On the other hand, perhaps it’s ignorance. Sheer, dumb-as-fuck ignorance. I mean, maybe it is just that simple. Plug in, log on and save the planet from imminent apocalypse.

I don’t know.

Mostly, I think it’s a collective shriek from the Twitchy Nation, caught in the spasms of tech-denial.

It’s these very circumstances that provoke their greatest and most hideous fear: techlessness. I’m sure it’s in the Constitution somewhere that you should never have to live life in real-time. Ever.

Okay, logging off now. I’m re-reading Walden.

And yes, it’s available on Kindle.

Thursday, April 1, 2010

Undateable

One of the nice things about getting older is the sense of perspective you gain. With fifty-some years under my belt, I have seen lots of change; both the evolutionary and devolutionary kind.

So when Undateable: 311 Things Guys Do That Guarantee They Won’t Be Dating or Having Sex came out, I was struck by its similarity to the things feminists railed against in the late-sixties and seventies. The things they called sexist and chauvinistic and misogynist. The things they charged were shallow and demeaning.

Authors Ellen Rakieten and Anne Coyle go into excruciating detail about what guys should and shouldn’t wear. About what they should and shouldn’t say, do, or presumably, think. It’s everything a guy needs to know about being the perfect guy—especially if you find yourself attracted to one of its authors.

Undateable states that women draw far-reaching conclusions about compatibility in the first fifteen to twenty seconds of meeting a man. Afterwards, the window inexorably closes. While you and I have been taught you can’t (and shouldn’t) judge a book by its cover, apparently Rakieten and Coyle can.

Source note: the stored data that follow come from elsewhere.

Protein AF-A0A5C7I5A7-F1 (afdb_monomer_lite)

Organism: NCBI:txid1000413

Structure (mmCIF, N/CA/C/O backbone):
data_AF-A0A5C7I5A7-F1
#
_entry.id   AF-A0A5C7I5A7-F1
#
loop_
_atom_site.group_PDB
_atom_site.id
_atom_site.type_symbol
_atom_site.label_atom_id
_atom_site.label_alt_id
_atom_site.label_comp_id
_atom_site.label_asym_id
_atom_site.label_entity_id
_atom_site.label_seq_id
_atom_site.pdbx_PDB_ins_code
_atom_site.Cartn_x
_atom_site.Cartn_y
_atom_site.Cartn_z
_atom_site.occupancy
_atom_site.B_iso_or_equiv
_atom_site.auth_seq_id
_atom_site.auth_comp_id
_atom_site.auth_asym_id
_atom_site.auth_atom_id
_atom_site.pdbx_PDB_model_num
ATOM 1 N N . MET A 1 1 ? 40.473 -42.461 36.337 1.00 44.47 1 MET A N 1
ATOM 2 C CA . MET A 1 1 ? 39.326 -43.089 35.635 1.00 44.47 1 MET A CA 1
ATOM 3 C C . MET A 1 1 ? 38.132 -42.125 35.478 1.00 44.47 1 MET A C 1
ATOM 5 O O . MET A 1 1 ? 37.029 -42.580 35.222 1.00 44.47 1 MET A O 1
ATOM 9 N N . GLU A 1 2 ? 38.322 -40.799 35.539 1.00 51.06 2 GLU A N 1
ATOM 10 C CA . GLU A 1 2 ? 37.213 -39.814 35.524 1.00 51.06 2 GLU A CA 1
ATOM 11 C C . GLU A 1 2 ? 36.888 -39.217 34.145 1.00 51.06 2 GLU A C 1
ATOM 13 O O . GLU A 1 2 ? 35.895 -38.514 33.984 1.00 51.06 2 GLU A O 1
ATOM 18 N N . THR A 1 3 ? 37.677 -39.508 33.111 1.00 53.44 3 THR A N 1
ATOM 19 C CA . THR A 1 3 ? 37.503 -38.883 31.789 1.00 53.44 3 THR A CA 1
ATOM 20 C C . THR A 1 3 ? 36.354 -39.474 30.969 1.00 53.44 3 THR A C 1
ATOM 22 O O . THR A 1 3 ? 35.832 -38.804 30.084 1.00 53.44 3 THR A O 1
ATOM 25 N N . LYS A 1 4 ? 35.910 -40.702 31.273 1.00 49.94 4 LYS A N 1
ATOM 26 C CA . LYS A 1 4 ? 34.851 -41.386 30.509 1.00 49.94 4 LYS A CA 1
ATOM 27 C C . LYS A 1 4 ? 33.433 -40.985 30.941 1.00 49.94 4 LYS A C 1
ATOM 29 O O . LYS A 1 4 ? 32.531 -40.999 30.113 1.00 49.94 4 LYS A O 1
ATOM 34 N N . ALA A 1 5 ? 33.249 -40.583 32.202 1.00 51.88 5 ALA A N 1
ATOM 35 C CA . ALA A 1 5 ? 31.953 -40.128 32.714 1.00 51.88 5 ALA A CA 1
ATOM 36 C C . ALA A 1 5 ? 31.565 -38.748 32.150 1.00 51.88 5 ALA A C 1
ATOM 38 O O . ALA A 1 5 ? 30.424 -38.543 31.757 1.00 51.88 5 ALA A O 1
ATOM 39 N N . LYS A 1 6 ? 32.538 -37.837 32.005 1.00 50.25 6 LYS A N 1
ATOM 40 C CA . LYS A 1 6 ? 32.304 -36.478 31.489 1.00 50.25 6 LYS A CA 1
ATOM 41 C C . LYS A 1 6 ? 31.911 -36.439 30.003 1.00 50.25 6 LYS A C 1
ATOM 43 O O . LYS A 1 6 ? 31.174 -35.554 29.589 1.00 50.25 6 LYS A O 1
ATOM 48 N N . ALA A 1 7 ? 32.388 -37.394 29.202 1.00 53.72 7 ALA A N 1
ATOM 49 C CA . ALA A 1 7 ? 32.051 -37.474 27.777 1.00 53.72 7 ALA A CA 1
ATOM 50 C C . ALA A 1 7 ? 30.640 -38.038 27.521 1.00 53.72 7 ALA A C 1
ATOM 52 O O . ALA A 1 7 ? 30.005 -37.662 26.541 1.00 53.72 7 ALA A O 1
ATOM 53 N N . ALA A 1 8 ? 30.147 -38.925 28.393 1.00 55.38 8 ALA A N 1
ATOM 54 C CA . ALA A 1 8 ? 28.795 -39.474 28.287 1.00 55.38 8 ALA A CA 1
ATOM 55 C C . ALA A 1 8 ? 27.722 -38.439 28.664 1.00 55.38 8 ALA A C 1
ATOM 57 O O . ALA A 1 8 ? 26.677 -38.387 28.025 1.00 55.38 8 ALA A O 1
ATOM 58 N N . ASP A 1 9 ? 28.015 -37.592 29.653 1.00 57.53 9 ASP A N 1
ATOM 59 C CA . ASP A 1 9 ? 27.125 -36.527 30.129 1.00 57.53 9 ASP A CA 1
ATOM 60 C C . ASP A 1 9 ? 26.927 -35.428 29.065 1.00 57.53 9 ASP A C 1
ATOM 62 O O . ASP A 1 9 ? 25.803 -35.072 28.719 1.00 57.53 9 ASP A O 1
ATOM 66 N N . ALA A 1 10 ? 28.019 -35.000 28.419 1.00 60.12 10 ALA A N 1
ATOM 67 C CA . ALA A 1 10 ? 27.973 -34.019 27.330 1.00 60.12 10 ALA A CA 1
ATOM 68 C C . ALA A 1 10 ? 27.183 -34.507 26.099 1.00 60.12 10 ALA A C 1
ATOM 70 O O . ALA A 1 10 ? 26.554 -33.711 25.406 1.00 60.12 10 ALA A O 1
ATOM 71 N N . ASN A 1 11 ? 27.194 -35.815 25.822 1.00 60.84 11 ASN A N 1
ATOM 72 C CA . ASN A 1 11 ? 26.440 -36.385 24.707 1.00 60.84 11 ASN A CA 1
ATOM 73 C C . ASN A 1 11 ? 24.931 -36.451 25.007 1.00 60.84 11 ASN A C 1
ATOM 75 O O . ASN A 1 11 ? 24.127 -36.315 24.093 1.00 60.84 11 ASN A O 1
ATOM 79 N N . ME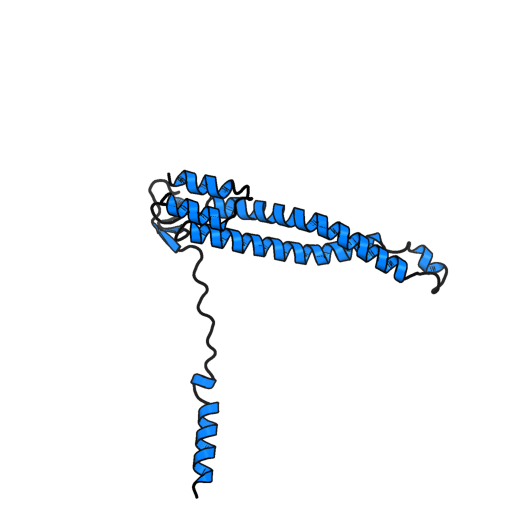T A 1 12 ? 24.527 -36.605 26.274 1.00 60.41 12 MET A N 1
ATOM 80 C CA . MET A 1 12 ? 23.109 -36.623 26.661 1.00 60.41 12 MET A CA 1
ATOM 81 C C . MET A 1 12 ? 22.456 -35.234 26.630 1.00 60.41 12 MET A C 1
ATOM 83 O O . MET A 1 12 ? 21.261 -35.142 26.353 1.00 60.41 12 MET A O 1
ATOM 87 N N . GLU A 1 13 ? 23.214 -34.158 26.859 1.00 65.19 13 GLU A N 1
ATOM 88 C CA . GLU A 1 13 ? 22.700 -32.787 26.714 1.00 65.19 13 GLU A CA 1
ATOM 89 C C . GLU A 1 13 ? 22.371 -32.438 25.254 1.00 65.19 13 GLU A C 1
ATOM 91 O O . GLU A 1 13 ? 21.356 -31.789 24.991 1.00 65.19 13 GLU A O 1
ATOM 96 N N . GLU A 1 14 ? 23.168 -32.927 24.298 1.00 66.19 14 GLU A N 1
ATOM 97 C CA . GLU A 1 14 ? 22.948 -32.728 22.858 1.00 66.19 14 GLU A CA 1
ATOM 98 C C . GLU A 1 14 ? 21.623 -33.356 22.383 1.00 66.19 14 GLU A C 1
ATOM 100 O O . GLU A 1 14 ? 20.912 -32.763 21.567 1.00 66.19 14 GLU A O 1
ATOM 105 N N . TYR A 1 15 ? 21.230 -34.490 22.978 1.00 70.38 15 TYR A N 1
ATOM 106 C CA . TYR A 1 15 ? 19.952 -35.178 22.739 1.00 70.38 15 TYR A CA 1
ATOM 107 C C . TYR A 1 15 ? 18.849 -34.822 23.751 1.00 70.38 15 TYR A C 1
ATOM 109 O O . TYR A 1 15 ? 17.813 -35.490 23.799 1.00 70.38 15 TYR A O 1
ATOM 117 N N . SER A 1 16 ? 19.034 -33.778 24.565 1.00 77.94 16 SER A N 1
ATOM 118 C CA . SER A 1 16 ? 18.020 -33.353 25.531 1.00 77.94 16 SER A CA 1
ATOM 119 C C . SER A 1 16 ? 16.737 -32.886 24.832 1.00 77.94 16 SER A C 1
ATOM 121 O O . SER A 1 16 ? 16.761 -32.288 23.751 1.00 77.94 16 SER A O 1
ATOM 123 N N . ALA A 1 17 ? 15.588 -33.088 25.483 1.00 76.94 17 ALA A N 1
ATOM 124 C CA . ALA A 1 17 ? 14.300 -32.593 25.001 1.00 76.94 17 ALA A CA 1
ATOM 125 C C . ALA A 1 17 ? 14.327 -31.072 24.755 1.00 76.94 17 ALA A C 1
ATOM 127 O O . ALA A 1 17 ? 13.718 -30.587 23.808 1.00 76.94 17 ALA A O 1
ATOM 128 N N . SER A 1 18 ? 15.082 -30.310 25.552 1.00 77.44 18 SER A N 1
ATOM 129 C CA . SER A 1 18 ? 15.249 -28.864 25.356 1.00 77.44 18 SER A CA 1
ATOM 130 C C . SER A 1 18 ? 16.079 -28.504 24.116 1.00 77.44 18 SER A C 1
ATOM 132 O O . SER A 1 18 ? 15.823 -27.458 23.528 1.00 77.44 18 SER A O 1
ATOM 134 N N . SER A 1 19 ? 17.024 -29.361 23.705 1.00 76.44 19 SER A N 1
ATOM 135 C CA . SER A 1 19 ? 17.845 -29.211 22.485 1.00 76.44 19 SER A CA 1
ATOM 136 C C . SER A 1 19 ? 17.033 -29.508 21.215 1.00 76.44 19 SER A C 1
ATOM 138 O O . SER A 1 19 ? 17.223 -28.885 20.174 1.00 76.44 19 SER A O 1
ATOM 140 N N . THR A 1 20 ? 16.058 -30.415 21.317 1.00 77.12 20 THR A N 1
ATOM 141 C CA . THR A 1 20 ? 15.203 -30.846 20.196 1.00 77.12 20 THR A CA 1
ATOM 142 C C . THR A 1 20 ? 13.860 -30.112 20.111 1.00 77.12 20 THR A C 1
ATOM 144 O O . THR A 1 20 ? 13.127 -30.275 19.134 1.00 77.12 20 THR A O 1
ATOM 147 N N . THR A 1 21 ? 13.519 -29.275 21.098 1.00 82.81 21 THR A N 1
ATOM 148 C CA . THR A 1 21 ? 12.263 -28.512 21.089 1.00 82.81 21 THR A CA 1
ATOM 149 C C . THR A 1 21 ? 12.389 -27.276 20.203 1.00 82.81 21 THR A C 1
ATOM 151 O O . THR A 1 21 ? 12.996 -26.274 20.581 1.00 82.81 21 THR A O 1
ATOM 154 N N . ILE A 1 22 ? 11.734 -27.311 19.045 1.00 81.06 22 ILE A N 1
ATOM 155 C CA . ILE A 1 22 ? 11.522 -26.123 18.218 1.00 81.06 22 ILE A CA 1
ATOM 156 C C . ILE A 1 22 ? 10.416 -25.298 18.880 1.00 81.06 22 ILE A C 1
ATOM 158 O O . ILE A 1 22 ? 9.248 -25.691 18.881 1.00 81.06 22 ILE A O 1
ATOM 162 N N . LYS A 1 23 ? 10.778 -24.157 19.474 1.00 81.50 23 LYS A N 1
ATOM 163 C CA . LYS A 1 23 ? 9.785 -23.178 19.920 1.00 81.50 23 LYS A CA 1
ATOM 164 C C . LYS A 1 23 ? 9.183 -22.537 18.680 1.00 81.50 23 LYS A C 1
ATOM 166 O O . LYS A 1 23 ? 9.879 -21.849 17.940 1.00 81.50 23 LYS A O 1
ATOM 171 N N . PHE A 1 24 ? 7.903 -22.791 18.456 1.00 78.50 24 PHE A N 1
ATOM 172 C CA . PHE A 1 24 ? 7.133 -21.970 17.538 1.00 78.50 24 PHE A CA 1
ATOM 173 C C . PHE A 1 24 ? 7.013 -20.570 18.129 1.00 78.50 24 PHE A C 1
ATOM 175 O O . PHE A 1 24 ? 6.903 -20.422 19.349 1.00 78.50 24 PHE A O 1
ATOM 182 N N . ASP A 1 25 ? 7.039 -19.562 17.263 1.00 83.25 25 ASP A N 1
ATOM 183 C CA . ASP A 1 25 ? 6.721 -18.203 17.675 1.00 83.25 25 ASP A CA 1
ATOM 184 C C . ASP A 1 25 ? 5.328 -18.178 18.309 1.00 83.25 25 ASP A C 1
ATOM 186 O O . ASP A 1 25 ? 4.415 -18.890 17.868 1.00 83.25 25 ASP A O 1
ATOM 190 N N . ASP A 1 26 ? 5.167 -17.357 19.349 1.00 77.00 26 ASP A N 1
ATOM 191 C CA . ASP A 1 26 ? 3.864 -17.153 19.968 1.00 77.00 26 ASP A CA 1
ATOM 192 C C . ASP A 1 26 ? 2.835 -16.785 18.886 1.00 77.00 26 ASP A C 1
ATOM 194 O O . ASP A 1 26 ? 3.138 -16.002 17.974 1.00 77.00 26 ASP A O 1
ATOM 198 N N . PRO A 1 27 ? 1.608 -17.331 18.955 1.00 77.56 27 PRO A N 1
ATOM 199 C CA . PRO A 1 27 ? 0.603 -17.056 17.946 1.00 77.56 27 PRO A CA 1
ATOM 200 C C . PRO A 1 27 ? 0.364 -15.550 17.859 1.00 77.56 27 PRO A C 1
ATOM 202 O O . PRO A 1 27 ? 0.108 -14.889 18.870 1.00 77.56 27 PRO A O 1
ATOM 205 N N . ILE A 1 28 ? 0.430 -15.010 16.637 1.00 70.69 28 ILE A N 1
ATOM 206 C CA . ILE A 1 28 ? 0.175 -13.591 16.385 1.00 70.69 28 ILE A CA 1
ATOM 207 C C . ILE A 1 28 ? -1.206 -13.257 16.966 1.00 70.69 28 ILE A C 1
ATOM 209 O O . ILE A 1 28 ? -2.204 -13.848 16.532 1.00 70.69 28 ILE A O 1
ATOM 213 N N . PRO A 1 29 ? -1.297 -12.334 17.940 1.00 72.81 29 PRO A N 1
ATOM 214 C CA . PRO A 1 29 ? -2.566 -12.015 18.567 1.00 72.81 29 PRO A CA 1
ATOM 215 C C . PRO A 1 29 ? -3.541 -11.488 17.514 1.00 72.81 29 PRO A C 1
ATOM 217 O O . PRO A 1 29 ? -3.189 -10.658 16.671 1.00 72.81 29 PRO A O 1
ATOM 220 N N . LEU A 1 30 ? -4.781 -11.978 17.563 1.00 80.75 30 LEU A N 1
ATOM 221 C CA . LEU A 1 30 ? -5.814 -11.584 16.612 1.00 80.75 30 LEU A CA 1
ATOM 222 C C . LEU A 1 30 ? -6.020 -10.066 16.654 1.00 80.75 30 LEU A C 1
ATOM 224 O O . LEU A 1 30 ? -6.218 -9.478 17.718 1.00 80.75 30 LEU A O 1
ATOM 228 N N . LEU A 1 31 ? -6.028 -9.437 15.475 1.00 85.06 31 LEU A N 1
ATOM 229 C CA . LEU A 1 31 ? -6.249 -7.991 15.340 1.00 85.06 31 LEU A CA 1
ATOM 230 C C . LEU A 1 31 ? -7.618 -7.561 15.883 1.00 85.06 31 LEU A C 1
ATOM 232 O O . LEU A 1 31 ? -7.782 -6.433 16.346 1.00 85.06 31 LEU A O 1
ATOM 236 N N . ARG A 1 32 ? -8.605 -8.459 15.804 1.00 90.25 32 ARG A N 1
ATOM 237 C CA . ARG A 1 32 ? -9.975 -8.235 16.258 1.00 90.25 32 ARG A CA 1
ATOM 238 C C . ARG A 1 32 ? -10.430 -9.410 17.114 1.00 90.25 32 ARG A C 1
ATOM 240 O O . ARG A 1 32 ? -10.183 -10.560 16.761 1.00 90.25 32 ARG A O 1
ATOM 247 N N . GLY A 1 33 ? -11.100 -9.106 18.218 1.00 89.12 33 GLY A N 1
ATOM 248 C CA . GLY A 1 33 ? -11.724 -10.087 19.103 1.00 89.12 33 GLY A CA 1
ATOM 249 C C . GLY A 1 33 ? -13.252 -10.063 18.992 1.00 89.12 33 GLY A C 1
ATOM 250 O O . GLY A 1 33 ? -13.808 -9.082 18.488 1.00 89.12 33 GLY A O 1
ATOM 251 N N . PRO A 1 34 ? -13.941 -11.118 19.455 1.00 90.38 34 PRO A N 1
ATOM 252 C CA . PRO A 1 34 ? -15.397 -11.168 19.445 1.00 90.38 34 PRO A CA 1
ATOM 253 C C . PRO A 1 34 ? -16.005 -10.209 20.483 1.00 90.38 34 PRO A C 1
ATOM 255 O O . PRO A 1 34 ? -15.607 -10.194 21.648 1.00 90.38 34 PRO A O 1
ATOM 258 N N . ILE A 1 35 ? -17.015 -9.446 20.070 1.00 88.25 35 ILE A N 1
ATOM 259 C CA . ILE A 1 35 ? -17.906 -8.638 20.914 1.00 88.25 35 ILE A CA 1
ATOM 260 C C . ILE A 1 35 ? -19.351 -9.084 20.691 1.00 88.25 35 ILE A C 1
ATOM 262 O O . ILE A 1 35 ? -19.674 -9.602 19.626 1.00 88.25 35 ILE A O 1
ATOM 266 N N . ARG A 1 36 ? -20.232 -8.893 21.678 1.00 87.50 36 ARG A N 1
ATOM 267 C CA . ARG A 1 36 ? -21.666 -9.164 21.484 1.00 87.50 36 ARG A CA 1
ATOM 268 C C . ARG A 1 36 ? -22.252 -8.164 20.489 1.00 87.50 36 ARG A C 1
ATOM 270 O O . ARG A 1 36 ? -21.970 -6.972 20.606 1.00 87.50 36 ARG A O 1
ATOM 277 N N . ALA A 1 37 ? -23.064 -8.657 19.558 1.00 86.19 37 ALA A N 1
ATOM 278 C CA . ALA A 1 37 ? -23.837 -7.805 18.663 1.00 86.19 37 ALA A CA 1
ATOM 279 C C . ALA A 1 37 ? -24.825 -6.944 19.471 1.00 86.19 37 ALA A C 1
ATOM 281 O O . ALA A 1 37 ? -25.450 -7.419 20.426 1.00 86.19 37 ALA A O 1
ATOM 282 N N . GLY A 1 38 ? -24.923 -5.667 19.116 1.00 81.56 38 GLY A N 1
ATOM 283 C CA . GLY A 1 38 ? -25.872 -4.718 19.677 1.00 81.56 38 GLY A CA 1
ATOM 284 C C . GLY A 1 38 ? -27.197 -4.690 18.906 1.00 81.56 38 GLY A C 1
ATOM 285 O O . GLY A 1 38 ? -27.307 -5.248 17.819 1.00 81.56 38 GLY A O 1
ATOM 286 N N . PRO A 1 39 ? -28.214 -3.986 19.428 1.00 78.69 39 PRO A N 1
ATOM 287 C CA . PRO A 1 39 ? -29.537 -3.899 18.800 1.00 78.69 39 PRO A CA 1
ATOM 288 C C . PRO A 1 39 ? -29.547 -3.151 17.454 1.00 78.69 39 PRO A C 1
ATOM 290 O O . PRO A 1 39 ? -30.514 -3.258 16.709 1.00 78.69 39 PRO A O 1
ATOM 293 N N . HIS A 1 40 ? -28.495 -2.385 17.150 1.00 78.62 40 HIS A N 1
ATOM 294 C CA . HIS A 1 40 ? -28.322 -1.683 15.872 1.00 78.62 40 HIS A CA 1
ATOM 295 C C . HIS A 1 40 ? -27.496 -2.474 14.850 1.00 78.62 40 HIS A C 1
ATOM 297 O O . HIS A 1 40 ? -27.308 -2.001 13.729 1.00 78.62 40 HIS A O 1
ATOM 303 N N . ASP A 1 41 ? -26.952 -3.626 15.240 1.00 81.31 41 ASP A N 1
ATOM 304 C CA . ASP A 1 41 ? -26.201 -4.476 14.329 1.00 81.31 41 ASP A CA 1
ATOM 305 C C . ASP A 1 41 ? -27.149 -5.356 13.510 1.00 81.31 41 ASP A C 1
ATOM 307 O O . ASP A 1 41 ? -28.265 -5.663 13.931 1.00 81.31 41 ASP A O 1
ATOM 311 N N . ASP A 1 42 ? -26.698 -5.751 12.321 1.00 81.00 42 ASP A N 1
ATOM 312 C CA . ASP A 1 42 ? -27.462 -6.623 11.439 1.00 81.00 42 ASP A CA 1
ATOM 313 C C . ASP A 1 42 ? -27.719 -7.989 12.113 1.00 81.00 42 ASP A C 1
ATOM 315 O O . ASP A 1 42 ? -26.758 -8.717 12.393 1.00 81.00 42 ASP A O 1
ATOM 319 N N . PRO A 1 43 ? -28.991 -8.380 12.331 1.00 81.94 43 PRO A N 1
ATOM 320 C CA . PRO A 1 43 ? -29.336 -9.655 12.953 1.00 81.94 43 PRO A CA 1
ATOM 321 C C . PRO A 1 43 ? -28.802 -10.871 12.187 1.00 81.94 43 PRO A C 1
ATOM 323 O O . PRO A 1 43 ? -28.604 -11.929 12.786 1.00 81.94 43 PRO A O 1
ATOM 326 N N . SER A 1 44 ? -28.553 -10.736 10.876 1.00 86.88 44 SER A N 1
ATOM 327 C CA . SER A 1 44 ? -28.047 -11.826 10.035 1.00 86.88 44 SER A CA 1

Speaking as a man who didn’t always make good first impressions (I was shy and socially awkward), and yet as one who enjoyed his share of female friends and lovers, I can state this absolutely is not true. If it were, I'd be Rush Limbaugh.

The reason I am not is that as sentient life forms, women possess the ability to adapt and update their impressions as more data is made available. Which is a very clinical way of saying they have the ability to change their minds. They are flexible.

Beyond their intellectual agility, women (at least those not named Rakieten and Coyle) just aren’t as fixated on appearances as men are.

While this doesn’t excuse men from being slovenly and unhygienic, should tube socks really consign them to the sexless and permanent bachelorhood Undateable says they should?

Ultimately, Undateable and its authors come-off as the female equivalent of men who judge women against Playboy centerfolds—even when they’re not seventeen. It, and they, are immature; obsessed with appearances and the status a prospective partner can bring to their own unfulfilled lives.

A philosopher once stated that we become what we hate. Insofar as Undateable is concerned, he seems to be correct.